Each line below from the "ATOM 26 N N" line through the "ATOM 30 O O" line, those two included, must be restated word for word; the pictures must not be.
·····
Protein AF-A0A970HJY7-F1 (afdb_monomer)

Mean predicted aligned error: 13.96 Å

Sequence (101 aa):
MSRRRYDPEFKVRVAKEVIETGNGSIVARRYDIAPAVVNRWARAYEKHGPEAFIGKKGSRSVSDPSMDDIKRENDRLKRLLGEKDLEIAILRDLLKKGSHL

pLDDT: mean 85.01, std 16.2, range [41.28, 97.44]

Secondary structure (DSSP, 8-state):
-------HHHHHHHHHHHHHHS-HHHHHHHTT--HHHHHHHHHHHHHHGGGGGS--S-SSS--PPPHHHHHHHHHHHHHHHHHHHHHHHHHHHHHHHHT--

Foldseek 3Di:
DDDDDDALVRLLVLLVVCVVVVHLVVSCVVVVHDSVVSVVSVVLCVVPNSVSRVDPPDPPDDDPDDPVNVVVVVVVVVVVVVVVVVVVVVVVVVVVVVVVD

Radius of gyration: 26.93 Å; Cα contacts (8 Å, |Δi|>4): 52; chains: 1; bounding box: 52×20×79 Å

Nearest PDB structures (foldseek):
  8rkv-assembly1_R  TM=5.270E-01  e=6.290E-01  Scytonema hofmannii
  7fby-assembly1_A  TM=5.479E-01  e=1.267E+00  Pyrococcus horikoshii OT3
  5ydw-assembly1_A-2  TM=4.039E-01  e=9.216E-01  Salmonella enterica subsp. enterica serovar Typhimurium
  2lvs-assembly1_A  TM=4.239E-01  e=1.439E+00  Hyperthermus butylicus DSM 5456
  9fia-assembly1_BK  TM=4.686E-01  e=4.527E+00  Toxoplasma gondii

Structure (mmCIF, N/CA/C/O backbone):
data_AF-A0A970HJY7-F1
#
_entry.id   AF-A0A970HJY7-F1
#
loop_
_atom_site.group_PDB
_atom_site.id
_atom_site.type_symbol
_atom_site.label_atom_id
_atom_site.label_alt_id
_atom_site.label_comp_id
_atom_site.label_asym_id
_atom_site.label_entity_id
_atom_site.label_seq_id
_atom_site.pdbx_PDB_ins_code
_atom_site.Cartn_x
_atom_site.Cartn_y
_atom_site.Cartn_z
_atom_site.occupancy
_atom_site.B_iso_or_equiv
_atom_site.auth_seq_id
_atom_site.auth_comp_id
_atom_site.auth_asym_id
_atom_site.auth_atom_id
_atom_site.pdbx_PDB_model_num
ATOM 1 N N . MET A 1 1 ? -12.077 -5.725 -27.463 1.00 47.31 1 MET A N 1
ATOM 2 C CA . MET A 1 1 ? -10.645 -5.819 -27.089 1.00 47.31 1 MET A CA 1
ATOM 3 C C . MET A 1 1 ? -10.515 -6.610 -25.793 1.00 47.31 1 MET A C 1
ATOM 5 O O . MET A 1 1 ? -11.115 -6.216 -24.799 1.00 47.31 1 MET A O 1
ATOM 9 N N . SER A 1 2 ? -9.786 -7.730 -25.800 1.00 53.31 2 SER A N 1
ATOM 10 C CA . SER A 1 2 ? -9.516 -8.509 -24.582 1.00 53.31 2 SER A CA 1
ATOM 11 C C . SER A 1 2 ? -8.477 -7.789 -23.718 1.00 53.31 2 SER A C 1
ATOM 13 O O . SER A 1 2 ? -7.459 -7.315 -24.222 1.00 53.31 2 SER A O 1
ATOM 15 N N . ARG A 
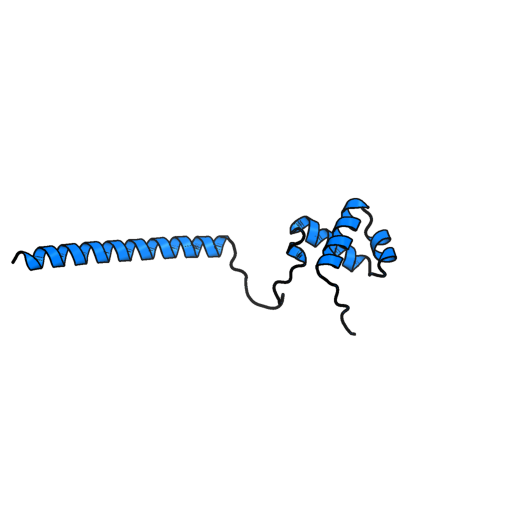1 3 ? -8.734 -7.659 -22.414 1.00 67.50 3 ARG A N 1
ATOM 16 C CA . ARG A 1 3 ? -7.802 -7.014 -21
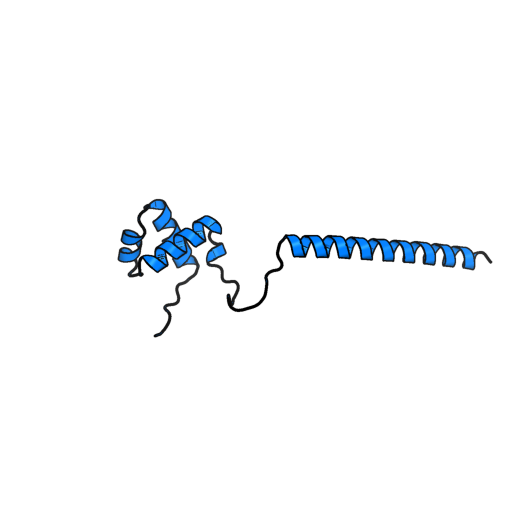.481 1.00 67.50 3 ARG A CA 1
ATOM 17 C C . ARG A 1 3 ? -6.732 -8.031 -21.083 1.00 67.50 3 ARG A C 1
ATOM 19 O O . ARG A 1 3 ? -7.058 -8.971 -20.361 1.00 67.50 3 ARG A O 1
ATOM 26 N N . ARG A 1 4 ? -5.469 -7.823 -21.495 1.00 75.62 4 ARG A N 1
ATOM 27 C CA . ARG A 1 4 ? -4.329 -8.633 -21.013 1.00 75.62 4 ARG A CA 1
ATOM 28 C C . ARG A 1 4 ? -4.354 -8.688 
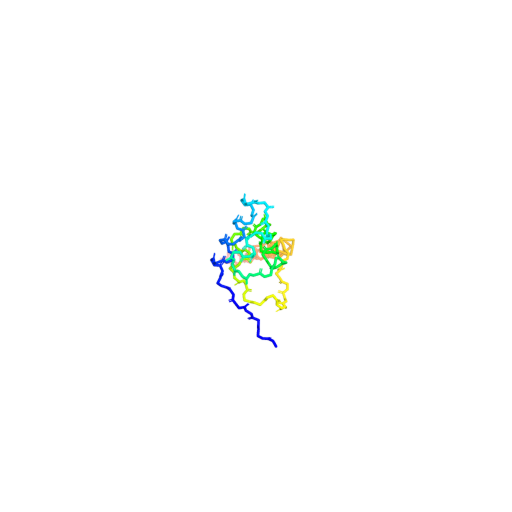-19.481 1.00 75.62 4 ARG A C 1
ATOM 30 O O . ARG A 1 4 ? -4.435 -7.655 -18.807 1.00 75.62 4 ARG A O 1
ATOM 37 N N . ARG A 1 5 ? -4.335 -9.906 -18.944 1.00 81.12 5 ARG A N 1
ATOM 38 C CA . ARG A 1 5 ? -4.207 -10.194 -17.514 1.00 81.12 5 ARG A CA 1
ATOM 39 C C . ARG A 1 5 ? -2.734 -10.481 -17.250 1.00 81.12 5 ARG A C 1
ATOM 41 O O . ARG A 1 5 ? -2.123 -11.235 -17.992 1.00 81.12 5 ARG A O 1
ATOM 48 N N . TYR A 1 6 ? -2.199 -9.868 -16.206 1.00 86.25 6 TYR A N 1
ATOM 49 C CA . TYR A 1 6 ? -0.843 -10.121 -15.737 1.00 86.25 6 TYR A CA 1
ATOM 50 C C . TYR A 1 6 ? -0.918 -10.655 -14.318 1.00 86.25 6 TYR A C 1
·····
*Task output*:
ATOM 26 N N . ARG A 1 4 ? -5.469 -7.823 -21.495 1.00 75.62 4 ARG A N 1
ATOM 27 C CA . ARG A 1 4 ? -4.329 -8.633 -21.013 1.00 75.62 4 ARG A CA 1
ATOM 28 C C . ARG A 1 4 ? -4.354 -8.688 
-19.481 1.00 75.62 4 ARG A C 1
ATOM 30 O O . ARG A 1 4 ? -4.435 -7.655 -18.807 1.00 75.62 4 ARG A O 1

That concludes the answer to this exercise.